Tong (Тоң району) is a district of Issyk-Kul Region in north-eastern Kyrgyzstan. The seat lies at Bökönbaev. Its area is 7230 km2, and its resident population was 53,401 in 2021. Tong District borders Issyk-Kul District to the north-west, Jeti-Ögüz District to the south and south-east, Kochkor District to the south-west, Naryn District to the south, Kemin District to the north-west, and Issyk Kul - to the north.

==Geography==
The district is located between the southern shore of Issyk-Kul lake and Teskey Ala-Too Range and features natural passage from the depression to the west through the Boom Gorge. The foothills of the range are composed of Mesozoic and Cenozoic deposits, and severely dissected by gullies, ravines and river valleys. The lake area extends with lakeside planes and river fans, sometimes interrupted by foothill ridges. Syrts stretch to the south of Teskey Ala-Too Range. Approximately 89% of the district is occupied by mountains, and 11% - by valleys. The hydrological conditions are dominated by Tong river, Ak-Sai river, Ak-Terek River, and Tuura-Suu.

==Climate==
An average temperature in January is -4°C in valleys, and -16°C in mountains. In July, an average temperature varies from +18°C in valleys, to +10°C in mountains. An absolute recorded temperature minimum is -30°. Average maximum temperatures are +30°C in valleys, and +15°C in mountains. Average yearly precipitation is 200-300 mm in valleys, and 300-400 mm in mountains. An average snow cover is up to 10 cm. Almost no snow cover was observed near Balykchy. The maximum wind reaches 45 m/s once in 20 years.

==Populated places==
In total, Tong District includes 30 villages located in nine rural communities (ayyl aymagy). Each rural community can consist of one or several villages. The rural communities and settlements in the Tong District are:

1. Ak-Terek (seat: Kara-Koo; incl. Ala-Bash, Bar-Bulak, Döng-Talaa, Komsomol and Kyzyl-Tuu)
2. Bolot Mambetov (seat: Eshperov; incl. Ak-Say, Jer-Üy and Kök-Say)
3. Kajy-Say (seat: Kajy-Say)
4. Kök-Moynok (seat: Ak-Ölöng; incl.
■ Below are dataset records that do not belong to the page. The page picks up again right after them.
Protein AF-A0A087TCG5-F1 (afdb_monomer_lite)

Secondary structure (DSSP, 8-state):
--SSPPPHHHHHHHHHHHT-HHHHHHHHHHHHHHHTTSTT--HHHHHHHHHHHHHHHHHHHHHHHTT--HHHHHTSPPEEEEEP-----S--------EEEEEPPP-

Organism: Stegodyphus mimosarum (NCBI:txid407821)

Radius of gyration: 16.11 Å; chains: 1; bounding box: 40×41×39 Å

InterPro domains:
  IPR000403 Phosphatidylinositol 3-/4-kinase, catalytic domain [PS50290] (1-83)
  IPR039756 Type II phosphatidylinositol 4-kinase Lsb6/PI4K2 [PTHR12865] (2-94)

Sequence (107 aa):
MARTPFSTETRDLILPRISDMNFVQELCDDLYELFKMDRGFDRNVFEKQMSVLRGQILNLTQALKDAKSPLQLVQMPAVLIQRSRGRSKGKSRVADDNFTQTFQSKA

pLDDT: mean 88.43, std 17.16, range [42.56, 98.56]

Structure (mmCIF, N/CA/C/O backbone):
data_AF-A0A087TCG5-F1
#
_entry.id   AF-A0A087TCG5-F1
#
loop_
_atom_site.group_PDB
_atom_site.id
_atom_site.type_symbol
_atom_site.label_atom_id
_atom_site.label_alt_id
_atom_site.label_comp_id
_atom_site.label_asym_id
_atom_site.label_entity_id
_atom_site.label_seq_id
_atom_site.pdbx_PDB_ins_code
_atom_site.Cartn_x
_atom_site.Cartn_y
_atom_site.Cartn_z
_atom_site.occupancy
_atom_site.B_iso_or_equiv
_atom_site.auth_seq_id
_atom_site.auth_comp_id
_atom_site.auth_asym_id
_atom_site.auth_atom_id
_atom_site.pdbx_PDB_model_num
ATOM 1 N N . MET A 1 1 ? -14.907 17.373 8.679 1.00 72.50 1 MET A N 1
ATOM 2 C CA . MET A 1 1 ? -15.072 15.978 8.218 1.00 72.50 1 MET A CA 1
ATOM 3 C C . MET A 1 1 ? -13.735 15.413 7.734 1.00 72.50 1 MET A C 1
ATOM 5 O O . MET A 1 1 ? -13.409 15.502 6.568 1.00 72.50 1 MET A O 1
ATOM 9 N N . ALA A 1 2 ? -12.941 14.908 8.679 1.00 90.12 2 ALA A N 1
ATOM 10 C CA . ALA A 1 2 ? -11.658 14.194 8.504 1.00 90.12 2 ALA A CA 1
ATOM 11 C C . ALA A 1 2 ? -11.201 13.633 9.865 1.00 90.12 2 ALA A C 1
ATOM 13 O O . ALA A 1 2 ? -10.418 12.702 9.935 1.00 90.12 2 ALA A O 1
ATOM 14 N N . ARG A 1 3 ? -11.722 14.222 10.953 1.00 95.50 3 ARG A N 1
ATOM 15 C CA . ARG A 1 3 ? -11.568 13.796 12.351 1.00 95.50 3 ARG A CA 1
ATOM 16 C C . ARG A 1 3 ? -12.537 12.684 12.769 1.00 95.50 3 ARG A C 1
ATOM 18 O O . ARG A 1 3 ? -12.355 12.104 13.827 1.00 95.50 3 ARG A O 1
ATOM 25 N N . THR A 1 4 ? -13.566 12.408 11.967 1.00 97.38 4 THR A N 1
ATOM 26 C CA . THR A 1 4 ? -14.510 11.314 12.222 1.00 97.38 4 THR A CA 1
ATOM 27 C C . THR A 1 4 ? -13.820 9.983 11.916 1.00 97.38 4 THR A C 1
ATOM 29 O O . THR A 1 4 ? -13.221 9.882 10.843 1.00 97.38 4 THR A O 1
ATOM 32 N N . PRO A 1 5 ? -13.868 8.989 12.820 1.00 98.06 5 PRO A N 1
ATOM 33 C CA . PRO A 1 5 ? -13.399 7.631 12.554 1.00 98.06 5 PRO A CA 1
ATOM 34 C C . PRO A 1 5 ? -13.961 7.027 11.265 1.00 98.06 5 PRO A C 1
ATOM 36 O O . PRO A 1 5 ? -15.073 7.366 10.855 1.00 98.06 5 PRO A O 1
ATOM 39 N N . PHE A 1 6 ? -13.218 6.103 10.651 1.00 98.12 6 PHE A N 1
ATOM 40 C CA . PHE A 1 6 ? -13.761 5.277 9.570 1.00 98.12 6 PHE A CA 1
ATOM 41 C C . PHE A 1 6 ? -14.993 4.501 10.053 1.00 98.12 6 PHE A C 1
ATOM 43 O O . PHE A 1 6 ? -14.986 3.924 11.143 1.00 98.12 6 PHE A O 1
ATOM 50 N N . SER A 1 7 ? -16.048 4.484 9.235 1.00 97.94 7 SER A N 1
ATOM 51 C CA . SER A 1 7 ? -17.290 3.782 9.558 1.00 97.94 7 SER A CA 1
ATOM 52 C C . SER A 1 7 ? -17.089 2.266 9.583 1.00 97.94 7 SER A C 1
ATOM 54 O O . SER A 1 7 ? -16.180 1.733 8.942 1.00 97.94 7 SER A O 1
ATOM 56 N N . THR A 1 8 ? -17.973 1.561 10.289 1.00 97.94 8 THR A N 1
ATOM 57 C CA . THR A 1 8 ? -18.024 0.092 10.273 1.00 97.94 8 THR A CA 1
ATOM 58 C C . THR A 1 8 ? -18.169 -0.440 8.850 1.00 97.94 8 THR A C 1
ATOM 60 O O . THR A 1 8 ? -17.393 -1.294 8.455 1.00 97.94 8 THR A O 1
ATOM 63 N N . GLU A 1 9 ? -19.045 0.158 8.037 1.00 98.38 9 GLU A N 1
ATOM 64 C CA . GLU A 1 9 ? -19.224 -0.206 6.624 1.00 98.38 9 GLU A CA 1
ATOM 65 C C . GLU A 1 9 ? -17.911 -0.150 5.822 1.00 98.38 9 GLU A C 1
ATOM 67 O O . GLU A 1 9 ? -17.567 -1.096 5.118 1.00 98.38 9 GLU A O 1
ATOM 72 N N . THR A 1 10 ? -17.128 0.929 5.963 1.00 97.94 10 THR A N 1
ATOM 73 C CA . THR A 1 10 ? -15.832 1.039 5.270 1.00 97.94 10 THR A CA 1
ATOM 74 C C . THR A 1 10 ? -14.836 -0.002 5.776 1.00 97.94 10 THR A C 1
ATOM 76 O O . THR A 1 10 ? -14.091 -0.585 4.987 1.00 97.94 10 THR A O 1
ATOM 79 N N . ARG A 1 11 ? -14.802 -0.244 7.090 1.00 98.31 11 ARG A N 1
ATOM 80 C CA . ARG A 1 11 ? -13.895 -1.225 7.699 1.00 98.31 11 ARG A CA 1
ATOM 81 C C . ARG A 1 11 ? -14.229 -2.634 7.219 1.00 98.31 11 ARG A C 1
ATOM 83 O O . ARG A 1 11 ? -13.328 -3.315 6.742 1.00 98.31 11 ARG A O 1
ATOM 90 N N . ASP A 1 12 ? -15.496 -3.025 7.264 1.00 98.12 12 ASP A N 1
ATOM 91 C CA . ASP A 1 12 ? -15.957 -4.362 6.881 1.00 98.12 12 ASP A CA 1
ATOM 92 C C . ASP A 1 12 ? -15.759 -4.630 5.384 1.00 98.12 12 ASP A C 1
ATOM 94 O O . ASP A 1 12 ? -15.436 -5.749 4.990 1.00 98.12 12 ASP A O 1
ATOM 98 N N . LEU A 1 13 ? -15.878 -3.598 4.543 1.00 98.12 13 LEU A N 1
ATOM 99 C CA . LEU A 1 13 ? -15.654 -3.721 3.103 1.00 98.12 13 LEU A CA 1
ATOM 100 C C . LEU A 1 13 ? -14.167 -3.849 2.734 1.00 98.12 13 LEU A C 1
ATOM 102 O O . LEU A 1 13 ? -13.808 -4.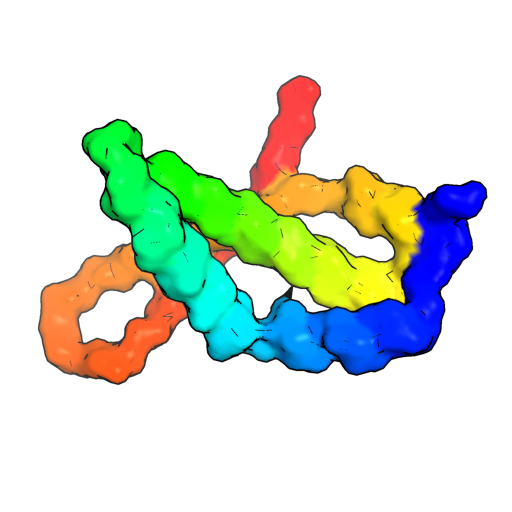631 1.848 1.00 98.12 13 LEU A O 1
ATOM 106 N N . ILE A 1 14 ? -13.308 -3.038 3.358 1.00 9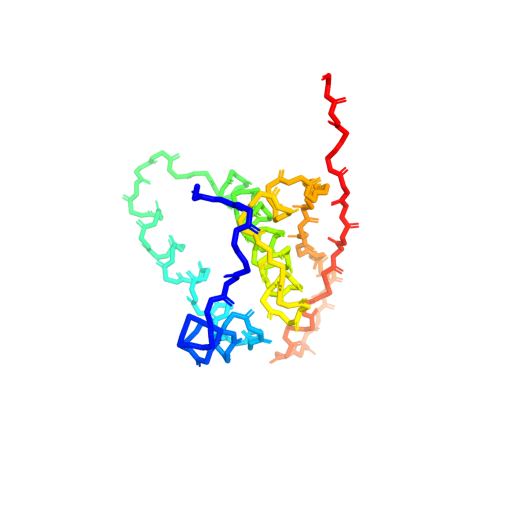8.25 14 ILE A N 1
ATOM 107 C CA . ILE A 1 14 ? -11.921 -2.848 2.912 1.00 98.25 14 ILE A CA 1
ATOM 108 C C . ILE A 1 14 ? -10.942 -3.727 3.685 1.00 98.25 14 ILE A C 1
ATOM 110 O O . ILE A 1 14 ? -10.055 -4.330 3.076 1.00 98.25 14 ILE A O 1
ATOM 114 N N . LEU A 1 15 ? -11.087 -3.817 5.011 1.00 97.88 15 LEU A N 1
ATOM 115 C CA . LEU A 1 15 ? -10.110 -4.476 5.878 1.00 97.88 15 LEU A CA 1
ATOM 116 C C . LEU A 1 15 ? -9.867 -5.951 5.508 1.00 97.88 15 LEU A C 1
ATOM 118 O O . LEU A 1 15 ? -8.693 -6.326 5.453 1.00 97.88 15 LEU A O 1
ATOM 122 N N . PRO A 1 16 ? -10.888 -6.781 5.196 1.00 98.06 16 PRO A N 1
ATOM 123 C CA . PRO A 1 16 ? -10.657 -8.177 4.818 1.00 98.06 16 PRO A CA 1
ATOM 124 C C . PRO A 1 16 ? -9.797 -8.334 3.561 1.00 98.06 16 PRO A C 1
ATOM 126 O O . PRO A 1 16 ? -9.044 -9.292 3.458 1.00 98.06 16 PRO A O 1
ATOM 129 N N . ARG A 1 17 ? -9.871 -7.377 2.626 1.00 97.62 17 ARG A N 1
ATOM 130 C CA . ARG A 1 17 ? -9.104 -7.413 1.373 1.00 97.62 17 ARG A CA 1
ATOM 131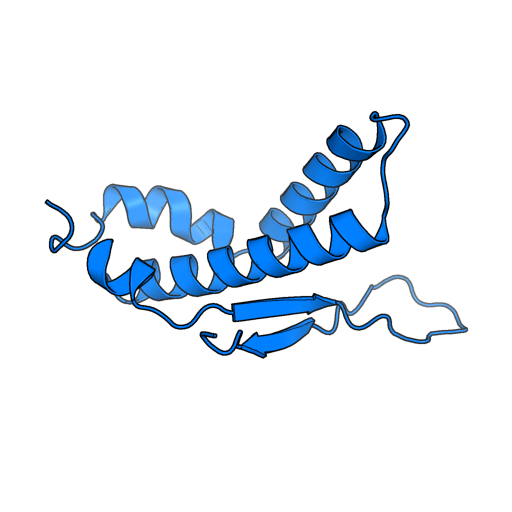 C C . ARG A 1 17 ? -7.653 -7.023 1.612 1.00 97.62 17 ARG A C 1
ATOM 133 O O . ARG A 1 17 ? -6.742 -7.768 1.293 1.00 97.62 17 ARG A O 1
ATOM 140 N N . ILE A 1 18 ? -7.426 -5.856 2.213 1.00 97.19 18 ILE A N 1
ATOM 141 C CA . ILE A 1 18 ? -6.071 -5.291 2.312 1.00 97.19 18 ILE A CA 1
ATOM 142 C C . ILE A 1 18 ? -5.212 -5.923 3.418 1.00 97.19 18 ILE A C 1
ATOM 144 O O . ILE A 1 18 ? -4.004 -5.701 3.451 1.00 97.19 18 ILE A O 1
ATOM 148 N N . SER A 1 19 ? -5.823 -6.692 4.326 1.00 95.94 19 SER A N 1
ATOM 149 C CA . SER A 1 19 ? -5.091 -7.484 5.323 1.00 95.94 19 SER A CA 1
ATOM 150 C C . SER A 1 19 ? -4.688 -8.876 4.828 1.00 95.94 19 SER A C 1
ATOM 152 O O . SER A 1 19 ? -3.827 -9.495 5.454 1.00 95.94 19 SER A O 1
ATOM 154 N N . ASP A 1 20 ? -5.246 -9.342 3.707 1.00 95.00 20 ASP A N 1
ATOM 155 C CA . ASP A 1 20 ? -4.819 -10.565 3.030 1.00 95.00 20 ASP A CA 1
ATOM 156 C C . ASP A 1 20 ? -3.626 -10.273 2.110 1.00 95.00 20 ASP A C 1
ATOM 158 O O . ASP A 1 20 ? -3.703 -9.484 1.166 1.00 95.00 20 ASP A O 1
ATOM 162 N N . MET A 1 21 ? -2.496 -10.923 2.382 1.00 90.75 21 MET A N 1
ATOM 163 C CA . MET A 1 21 ? -1.281 -10.739 1.590 1.00 90.75 21 MET A CA 1
ATOM 164 C C . MET A 1 21 ? -1.402 -11.311 0.176 1.00 90.75 21 MET A C 1
ATOM 166 O O . MET A 1 21 ? -0.718 -10.810 -0.716 1.00 90.75 21 MET A O 1
ATOM 170 N N . ASN A 1 22 ? -2.285 -12.290 -0.053 1.00 93.62 22 ASN A N 1
ATOM 171 C CA . ASN A 1 22 ? -2.536 -12.811 -1.397 1.00 93.62 22 ASN A CA 1
ATOM 172 C C . ASN A 1 22 ? -3.232 -11.754 -2.255 1.00 93.62 22 ASN A C 1
ATOM 174 O O . ASN A 1 22 ? -2.743 -11.435 -3.333 1.00 93.62 22 ASN A O 1
ATOM 178 N N . PHE A 1 23 ? -4.278 -11.108 -1.732 1.00 96.69 23 PHE A N 1
ATOM 179 C CA . PHE A 1 23 ? -4.939 -9.996 -2.419 1.00 96.69 23 PHE A CA 1
ATOM 180 C C . PHE A 1 23 ? -3.966 -8.853 -2.752 1.00 96.69 23 PHE A C 1
ATOM 182 O O . PHE A 1 23 ? -3.976 -8.313 -3.857 1.00 96.69 23 PHE A O 1
ATOM 189 N N . VAL A 1 24 ? -3.091 -8.476 -1.811 1.00 95.88 24 VAL A N 1
ATOM 190 C CA . VAL A 1 24 ? -2.090 -7.420 -2.052 1.00 95.88 24 VAL A CA 1
ATOM 191 C C . VAL A 1 24 ? -1.074 -7.839 -3.120 1.00 95.88 24 VAL A C 1
ATOM 193 O O . VAL A 1 24 ? -0.637 -6.997 -3.909 1.00 95.88 24 VAL A O 1
ATOM 196 N N . GLN A 1 25 ? -0.686 -9.115 -3.151 1.00 93.81 25 GLN A N 1
ATOM 197 C CA . GLN A 1 25 ? 0.176 -9.671 -4.191 1.00 93.81 25 GLN A CA 1
ATOM 198 C C . GLN A 1 25 ? -0.510 -9.639 -5.561 1.00 93.81 25 GLN A C 1
ATOM 200 O O . GLN A 1 25 ? 0.086 -9.109 -6.495 1.00 93.81 25 GLN A O 1
ATOM 205 N N . GLU A 1 26 ? -1.741 -10.135 -5.666 1.00 97.19 26 GLU A N 1
ATOM 206 C CA . GLU A 1 26 ? -2.523 -10.133 -6.909 1.00 97.19 26 GLU A CA 1
ATOM 207 C C . GLU A 1 26 ? -2.694 -8.708 -7.447 1.00 97.19 26 GLU A C 1
ATOM 209 O O . GLU A 1 26 ? -2.399 -8.447 -8.608 1.00 97.19 26 GLU A O 1
ATOM 214 N N . LEU A 1 27 ? -3.020 -7.744 -6.578 1.00 97.75 27 LEU A N 1
ATOM 215 C CA . LEU A 1 27 ? -3.089 -6.329 -6.950 1.00 97.75 27 LEU A CA 1
ATOM 216 C C . LEU A 1 27 ? -1.757 -5.802 -7.512 1.00 97.75 27 LEU A C 1
ATOM 218 O O . LEU A 1 27 ? -1.747 -5.024 -8.466 1.00 97.75 27 LEU A O 1
ATOM 222 N N . CYS A 1 28 ? -0.623 -6.184 -6.916 1.00 96.69 28 CYS A N 1
ATOM 223 C CA . CYS A 1 28 ? 0.688 -5.793 -7.438 1.00 96.69 28 CYS A CA 1
ATOM 224 C C . CYS A 1 28 ? 0.968 -6.440 -8.802 1.00 96.69 28 CYS A C 1
ATOM 226 O O . CYS A 1 28 ? 1.572 -5.795 -9.658 1.00 96.69 28 CYS A O 1
ATOM 228 N N . ASP A 1 29 ? 0.550 -7.688 -9.002 1.00 97.31 29 ASP A N 1
ATOM 229 C CA . ASP A 1 29 ? 0.754 -8.408 -10.259 1.00 97.31 29 ASP A CA 1
ATOM 230 C C . ASP A 1 29 ? -0.124 -7.823 -11.376 1.00 97.31 29 ASP A C 1
ATOM 232 O O . ASP A 1 29 ? 0.383 -7.551 -12.464 1.00 97.31 29 ASP A O 1
ATOM 236 N N . ASP A 1 30 ? -1.384 -7.487 -11.090 1.00 98.50 30 ASP A N 1
ATOM 237 C CA . ASP A 1 30 ? -2.277 -6.789 -12.025 1.00 98.50 30 ASP A CA 1
ATOM 238 C C . ASP A 1 30 ? -1.699 -5.429 -12.454 1.00 98.50 30 ASP A C 1
ATOM 240 O O . ASP A 1 30 ? -1.686 -5.077 -13.638 1.00 98.50 30 ASP A O 1
ATOM 244 N N . LEU A 1 31 ? -1.159 -4.662 -11.498 1.00 98.50 31 LEU A N 1
ATOM 245 C CA . LEU A 1 31 ? -0.491 -3.391 -11.791 1.00 98.50 31 LEU A CA 1
ATOM 246 C C . LEU A 1 31 ? 0.785 -3.589 -12.614 1.00 98.50 31 LEU A C 1
ATOM 248 O O . LEU A 1 31 ? 1.092 -2.753 -13.464 1.00 98.50 31 LEU A O 1
ATOM 252 N N . TYR A 1 32 ? 1.525 -4.677 -12.389 1.00 98.25 32 TYR A N 1
ATOM 253 C CA . TYR A 1 32 ? 2.700 -5.009 -13.192 1.00 98.25 32 TYR A CA 1
ATOM 254 C C . TYR A 1 32 ? 2.315 -5.303 -14.642 1.00 98.25 32 TYR A C 1
ATOM 256 O O . TYR A 1 32 ? 2.930 -4.756 -15.562 1.00 98.25 32 TYR A O 1
ATOM 264 N N . GLU A 1 33 ? 1.288 -6.129 -14.845 1.00 98.38 33 GLU A N 1
ATOM 265 C CA . GLU A 1 33 ? 0.778 -6.478 -16.171 1.00 98.38 33 GLU A CA 1
ATOM 266 C C . GLU A 1 33 ? 0.287 -5.246 -16.937 1.00 98.38 33 GLU A C 1
ATOM 268 O O . GLU A 1 33 ? 0.558 -5.122 -18.132 1.00 98.38 33 GLU A O 1
ATOM 273 N N . LEU A 1 34 ? -0.350 -4.300 -16.243 1.00 98.56 34 LEU A N 1
ATOM 274 C CA . LEU A 1 34 ? -0.764 -3.029 -16.827 1.00 98.56 34 LEU A CA 1
ATOM 275 C C . LEU A 1 34 ? 0.435 -2.124 -17.153 1.00 98.56 34 LEU A C 1
ATOM 277 O O . LEU A 1 34 ? 0.545 -1.608 -18.264 1.00 98.56 34 LEU A O 1
ATOM 281 N N . PHE A 1 35 ? 1.342 -1.903 -16.198 1.00 98.44 35 PHE A N 1
ATOM 282 C CA . PHE A 1 35 ? 2.394 -0.889 -16.345 1.00 98.44 35 PHE A CA 1
ATOM 283 C C . PHE A 1 35 ? 3.471 -1.321 -17.340 1.00 98.44 35 PHE A C 1
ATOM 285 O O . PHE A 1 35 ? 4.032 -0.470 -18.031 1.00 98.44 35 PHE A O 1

Kök-Moynok-1 and Kök-Moynok-2)
5. Köl-Tör (seat: Toguz-Bulak; incl. Köl-Tör and Kongur-Ölöng)
6. Kün-Chygysh (seat: Bökönbaev; incl. Archaly)
7. Tong (seat: Tong; incl. Kajy-Saz and Ak-Say)
8. Tört-Kül (seat: Tört-Kül, incl. Temir-Kanat and Tuura-Suu)
9. Ulakol (seat: Ottuk; incl. Kara-Talaa, Kara-Shaar, Tuura-Suu and Shor-Bulak)
Note: Balykchy is a town of regional significance of Issyk-Kul Region, and is not part of the Tong District.